Aarhus University Seal

New methods for predicting complex traits

Doug Speed, together with colleagues from BiRC and NCRR, have recently developed improved methods for predicting complex traits. Their work has this week been published in the journal Nature Communications.

The assumptions of prediction tools are described by something called the "heritability model". Most existing tools assume the GCTA Model.
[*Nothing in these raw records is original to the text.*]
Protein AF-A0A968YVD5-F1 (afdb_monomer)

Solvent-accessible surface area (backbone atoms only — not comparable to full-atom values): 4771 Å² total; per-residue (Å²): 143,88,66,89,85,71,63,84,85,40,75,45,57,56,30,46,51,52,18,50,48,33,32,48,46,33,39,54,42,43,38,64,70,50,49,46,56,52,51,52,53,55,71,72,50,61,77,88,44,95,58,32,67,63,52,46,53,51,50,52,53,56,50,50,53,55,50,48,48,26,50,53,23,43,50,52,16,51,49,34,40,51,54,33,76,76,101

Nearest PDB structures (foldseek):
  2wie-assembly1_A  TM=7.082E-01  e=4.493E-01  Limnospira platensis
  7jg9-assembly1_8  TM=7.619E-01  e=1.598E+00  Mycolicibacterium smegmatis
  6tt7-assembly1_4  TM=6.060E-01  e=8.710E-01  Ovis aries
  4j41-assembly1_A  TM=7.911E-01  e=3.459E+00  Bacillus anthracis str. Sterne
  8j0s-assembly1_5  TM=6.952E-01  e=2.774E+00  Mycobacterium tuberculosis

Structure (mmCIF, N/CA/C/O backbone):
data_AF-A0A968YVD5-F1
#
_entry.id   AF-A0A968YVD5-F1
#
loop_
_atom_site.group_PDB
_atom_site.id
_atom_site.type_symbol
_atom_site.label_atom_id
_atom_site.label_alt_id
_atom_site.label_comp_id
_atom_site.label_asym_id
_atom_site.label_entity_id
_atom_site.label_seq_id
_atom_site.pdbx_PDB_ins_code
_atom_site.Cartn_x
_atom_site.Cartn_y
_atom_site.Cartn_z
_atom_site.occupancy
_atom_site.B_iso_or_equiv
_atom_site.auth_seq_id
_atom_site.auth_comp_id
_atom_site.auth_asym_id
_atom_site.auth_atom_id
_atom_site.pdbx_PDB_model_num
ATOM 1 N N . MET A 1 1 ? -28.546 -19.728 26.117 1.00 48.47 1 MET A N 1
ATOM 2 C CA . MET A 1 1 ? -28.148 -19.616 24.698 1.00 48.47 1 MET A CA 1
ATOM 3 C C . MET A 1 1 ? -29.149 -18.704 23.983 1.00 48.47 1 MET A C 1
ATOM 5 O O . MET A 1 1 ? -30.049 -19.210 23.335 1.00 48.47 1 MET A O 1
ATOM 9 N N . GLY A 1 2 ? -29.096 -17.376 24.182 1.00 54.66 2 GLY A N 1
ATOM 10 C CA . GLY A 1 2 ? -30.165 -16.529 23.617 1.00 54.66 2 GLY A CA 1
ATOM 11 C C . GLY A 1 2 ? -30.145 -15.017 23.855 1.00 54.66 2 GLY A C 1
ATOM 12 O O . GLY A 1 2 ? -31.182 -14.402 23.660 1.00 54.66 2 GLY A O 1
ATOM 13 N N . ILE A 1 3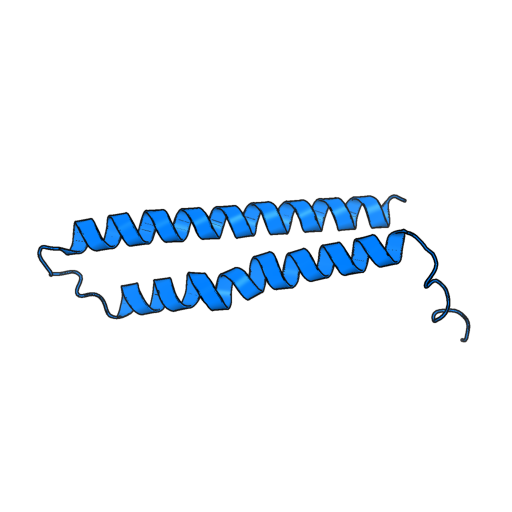 ? -29.030 -14.399 24.262 1.00 51.34 3 ILE A N 1
ATOM 14 C CA . ILE A 1 3 ? -28.964 -12.923 24.404 1.00 51.34 3 ILE A CA 1
ATOM 15 C C . ILE A 1 3 ? -27.742 -12.270 23.741 1.00 51.34 3 ILE A C 1
ATOM 17 O O . ILE A 1 3 ? -27.594 -11.055 23.776 1.00 51.34 3 ILE A O 1
ATOM 21 N N . THR A 1 4 ? -26.906 -13.035 23.035 1.00 56.00 4 THR A N 1
ATOM 22 C CA . THR A 1 4 ? -25.696 -12.511 22.371 1.00 56.00 4 THR A CA 1
ATOM 23 C C . THR A 1 4 ? -25.983 -11.721 21.082 1.00 56.00 4 THR A C 1
ATOM 25 O O . THR A 1 4 ? -25.056 -11.224 20.457 1.00 56.00 4 THR A O 1
ATOM 28 N N . LEU A 1 5 ? -27.249 -11.587 20.665 1.00 54.62 5 LEU A N 1
ATOM 29 C CA . LEU A 1 5 ? -27.633 -10.889 19.426 1.00 54.62 5 LEU A CA 1
ATOM 30 C C . LEU A 1 5 ? -28.098 -9.436 19.642 1.00 54.62 5 LEU A C 1
ATOM 32 O O . LEU A 1 5 ? -28.371 -8.740 18.672 1.00 54.62 5 LEU A O 1
ATOM 36 N N . LEU A 1 6 ? -28.186 -8.958 20.889 1.00 53.53 6 LEU A N 1
ATOM 37 C CA . LEU A 1 6 ? -28.841 -7.682 21.230 1.00 53.53 6 LEU A CA 1
ATOM 38 C C . LEU A 1 6 ? -27.968 -6.727 22.067 1.00 53.53 6 LEU A C 1
ATOM 40 O O . LEU A 1 6 ? -28.484 -5.912 22.823 1.00 53.53 6 LEU A O 1
ATOM 44 N N . GLN A 1 7 ? -26.641 -6.763 21.901 1.00 52.44 7 GLN A N 1
ATOM 45 C CA . GLN A 1 7 ? -25.750 -5.680 22.361 1.00 52.44 7 GLN A CA 1
ATOM 46 C C . GLN A 1 7 ? -25.400 -4.680 21.244 1.00 52.44 7 GLN A C 1
ATOM 48 O O . GLN A 1 7 ? -24.357 -4.038 21.270 1.00 52.44 7 GLN A O 1
ATOM 53 N N . TRP A 1 8 ? -26.313 -4.490 20.287 1.00 48.47 8 TRP A N 1
ATOM 54 C CA . TRP A 1 8 ? -26.181 -3.542 19.170 1.00 48.47 8 TRP A CA 1
ATOM 55 C C . TRP A 1 8 ? -26.075 -2.064 19.606 1.00 48.47 8 TRP A C 1
ATOM 57 O O . TRP A 1 8 ? -25.799 -1.197 18.785 1.00 48.47 8 TRP A O 1
ATOM 67 N N . ASN A 1 9 ? -26.286 -1.781 20.897 1.00 50.38 9 ASN A N 1
ATOM 68 C CA . ASN A 1 9 ? -26.285 -0.445 21.494 1.00 50.38 9 ASN A CA 1
ATOM 69 C C . ASN A 1 9 ? -25.006 -0.118 22.292 1.00 50.38 9 ASN A C 1
ATOM 71 O O . ASN A 1 9 ? -25.002 0.819 23.086 1.00 50.38 9 ASN A O 1
ATOM 75 N N . GLN A 1 10 ? -23.934 -0.904 22.147 1.00 54.22 10 GLN A N 1
ATOM 76 C CA . GLN A 1 10 ? -22.665 -0.607 22.810 1.00 54.22 10 GLN A CA 1
ATOM 77 C C . GLN A 1 10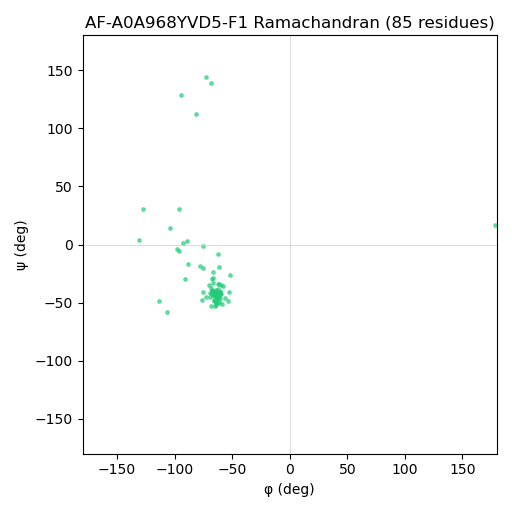 ? -21.761 0.181 21.850 1.00 54.22 10 GLN A C 1
ATOM 79 O O . GLN A 1 10 ? -21.543 -0.286 20.727 1.00 54.22 10 GLN A O 1
ATOM 84 N N . PRO A 1 11 ? -21.193 1.336 22.252 1.00 57.38 11 PRO A N 1
ATOM 85 C CA . PRO A 1 11 ? -20.261 2.109 21.420 1.00 57.38 11 PRO A CA 1
ATOM 86 C C . PRO A 1 11 ? -19.107 1.249 20.867 1.00 57.38 11 PRO A C 1
ATOM 88 O O . PRO A 1 11 ? -18.627 1.485 19.759 1.00 57.38 11 PRO A O 1
ATOM 91 N N . ASN A 1 12 ? -18.765 0.160 21.563 1.00 61.00 12 ASN A N 1
ATOM 92 C CA . ASN A 1 12 ? -17.847 -0.882 21.109 1.00 61.00 12 ASN A CA 1
ATOM 93 C C . ASN A 1 12 ? -18.154 -1.497 19.741 1.00 61.00 12 ASN A C 1
ATOM 95 O O . ASN A 1 12 ? -17.235 -1.719 18.958 1.00 61.00 12 ASN A O 1
ATOM 99 N N . THR A 1 13 ? -19.417 -1.759 19.399 1.00 67.56 13 THR A N 1
ATOM 100 C CA . THR A 1 13 ? -19.744 -2.391 18.109 1.00 67.56 13 THR A CA 1
ATOM 101 C C . THR A 1 13 ? -19.426 -1.469 16.933 1.00 67.56 13 THR A C 1
ATOM 103 O O . THR A 1 13 ? -18.990 -1.941 15.882 1.00 67.56 13 THR A O 1
ATOM 106 N N . VAL A 1 14 ? -19.580 -0.154 17.115 1.00 73.50 14 VAL A N 1
ATOM 107 C CA . VAL A 1 14 ? -19.234 0.844 16.096 1.00 73.50 14 VAL A CA 1
ATOM 108 C C . VAL A 1 14 ? -17.719 0.906 15.908 1.00 73.50 14 VAL A C 1
ATOM 110 O O . VAL A 1 14 ? -17.254 0.865 14.772 1.00 73.50 14 VAL A O 1
ATOM 113 N N . TYR A 1 15 ? -16.937 0.922 16.993 1.00 69.00 15 TYR A N 1
ATOM 114 C CA . TYR A 1 15 ? -15.472 0.912 16.907 1.00 69.00 15 TYR A CA 1
ATOM 115 C C . TYR A 1 15 ? -14.925 -0.374 16.274 1.00 69.00 15 TYR A C 1
ATOM 117 O O . TYR A 1 15 ? -14.024 -0.299 15.438 1.00 69.00 15 TYR A O 1
ATOM 125 N N . LEU A 1 16 ? -15.507 -1.537 16.589 1.00 73.81 16 LEU A N 1
ATOM 126 C CA . LEU A 1 16 ? -15.152 -2.814 15.961 1.00 73.81 16 LEU A CA 1
ATOM 127 C C . LEU A 1 16 ? -15.461 -2.826 14.460 1.00 73.81 16 LEU A C 1
ATOM 129 O O . LEU A 1 16 ? -14.611 -3.233 13.668 1.00 73.81 16 LEU A O 1
ATOM 133 N N . LEU A 1 17 ? -16.649 -2.366 14.053 1.00 78.38 17 LEU A N 1
ATOM 134 C CA . LEU A 1 17 ? -17.029 -2.290 12.639 1.00 78.38 17 LEU A CA 1
ATOM 135 C C . LEU A 1 17 ? -16.144 -1.311 11.869 1.00 78.38 17 LEU A C 1
ATOM 137 O O . LEU A 1 17 ? -15.610 -1.668 10.822 1.00 78.38 17 LEU A O 1
ATOM 141 N N . VAL A 1 18 ? -15.953 -0.100 12.395 1.00 78.88 18 VAL A N 1
ATOM 142 C CA . VAL A 1 18 ? -15.143 0.939 11.747 1.00 78.88 18 VAL A CA 1
ATOM 143 C C . VAL A 1 18 ? -13.674 0.523 11.686 1.00 78.88 18 VAL A C 1
ATOM 145 O O . VAL A 1 18 ? -13.064 0.649 10.628 1.00 78.88 18 VAL A O 1
ATOM 148 N N . GLY A 1 19 ? -13.113 -0.032 12.765 1.00 75.44 19 GLY A N 1
ATOM 149 C CA . GLY A 1 19 ? -11.742 -0.546 12.796 1.00 75.44 19 GLY A CA 1
ATOM 150 C C . GLY A 1 19 ? -11.527 -1.711 11.825 1.00 75.44 19 GLY A C 1
ATOM 151 O O . GLY A 1 19 ? -10.548 -1.719 11.080 1.00 75.44 19 GLY A O 1
ATOM 152 N N . SER A 1 20 ? -12.476 -2.650 11.757 1.00 78.25 20 SER A N 1
ATOM 153 C CA . SER A 1 20 ? -12.423 -3.775 10.809 1.00 78.25 20 SER A CA 1
ATOM 154 C C . SER A 1 20 ? -12.537 -3.305 9.360 1.0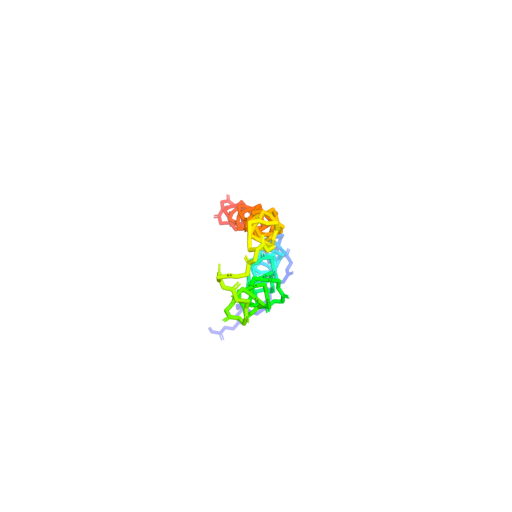0 78.25 20 SER A C 1
ATOM 156 O O . SER A 1 20 ? -11.800 -3.780 8.498 1.00 78.25 20 SER A O 1
ATOM 158 N N . LEU A 1 21 ? -13.422 -2.342 9.082 1.00 81.94 21 LEU A N 1
ATOM 159 C CA . LEU A 1 21 ? -13.593 -1.774 7.747 1.00 81.94 21 LEU A CA 1
ATOM 160 C C . LEU A 1 21 ? -12.353 -0.978 7.318 1.00 81.94 21 LEU A C 1
ATOM 162 O O . LEU A 1 21 ? -11.895 -1.135 6.190 1.00 81.94 21 LEU A O 1
ATOM 166 N N . LEU A 1 22 ? -11.765 -0.184 8.219 1.00 79.56 22 LEU A N 1
ATOM 167 C CA . LEU A 1 22 ? -10.498 0.520 7.989 1.00 79.56 22 LEU A CA 1
ATOM 168 C C . LEU A 1 22 ? -9.360 -0.449 7.686 1.00 79.56 22 LEU A C 1
ATOM 170 O O . LEU A 1 22 ? -8.581 -0.201 6.769 1.00 79.56 22 LEU A O 1
ATOM 174 N N . TYR A 1 23 ? -9.284 -1.562 8.414 1.00 76.81 23 TYR A N 1
ATOM 175 C CA . TYR A 1 23 ? -8.288 -2.586 8.144 1.00 76.81 23 TYR A CA 1
ATOM 176 C C . TYR A 1 23 ? -8.521 -3.237 6.777 1.00 76.81 23 TYR A C 1
ATOM 178 O O . TYR A 1 23 ? -7.622 -3.238 5.942 1.00 76.81 23 TYR A O 1
ATOM 186 N N . LEU A 1 24 ? -9.726 -3.737 6.494 1.00 81.44 24 LEU A N 1
ATOM 187 C CA . LEU A 1 24 ? -10.017 -4.421 5.230 1.00 81.44 24 LEU A CA 1
ATOM 188 C C . LEU A 1 24 ? -9.862 -3.496 4.018 1.00 81.44 24 LEU A C 1
ATOM 190 O O . LEU A 1 24 ? -9.210 -3.850 3.039 1.00 81.44 24 LEU A O 1
ATOM 194 N N . VAL A 1 25 ? -10.412 -2.289 4.069 1.00 81.12 25 VAL A N 1
ATOM 195 C CA . VAL A 1 25 ? -10.350 -1.361 2.935 1.00 81.12 25 VAL A CA 1
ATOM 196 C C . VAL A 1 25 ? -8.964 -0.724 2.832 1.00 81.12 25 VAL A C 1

This figure shows that for four different tools (from left to right, lasso, ridge regression, Bolt-LMM and BayesR), prediction accuracy always increases when one switches from the GCTA Model to more realistic heritability models (e.g., the LDAK-Thin and BLD-LDAK Models). The top plot shows results for 14 individual phenotypes (including traits such as height, body mass index, neuroticism and hypertension), while the bottom plot shows averages across all phenotypes.

There is currently great interest in being able to use an individual's genetic information to predict their phenotypes. This is especially important for personalized medicine, which aims to accurately predict which individuals will develop particular diseases or will benefit from particular medications.

Doug and colleagues have observed that most existing prediction tools assume that each genetic variant is equally important. This assumption is sub-optimal, because recent work has shown that the importance of a variant depends on factors such as its frequency, local levels of linkage disequilibrium and functional annotations. Therefore, this new paper presents eight new prediction tools that allow for alternative assumptions, and shows that this enables substantially improved prediction across a wide range of traits.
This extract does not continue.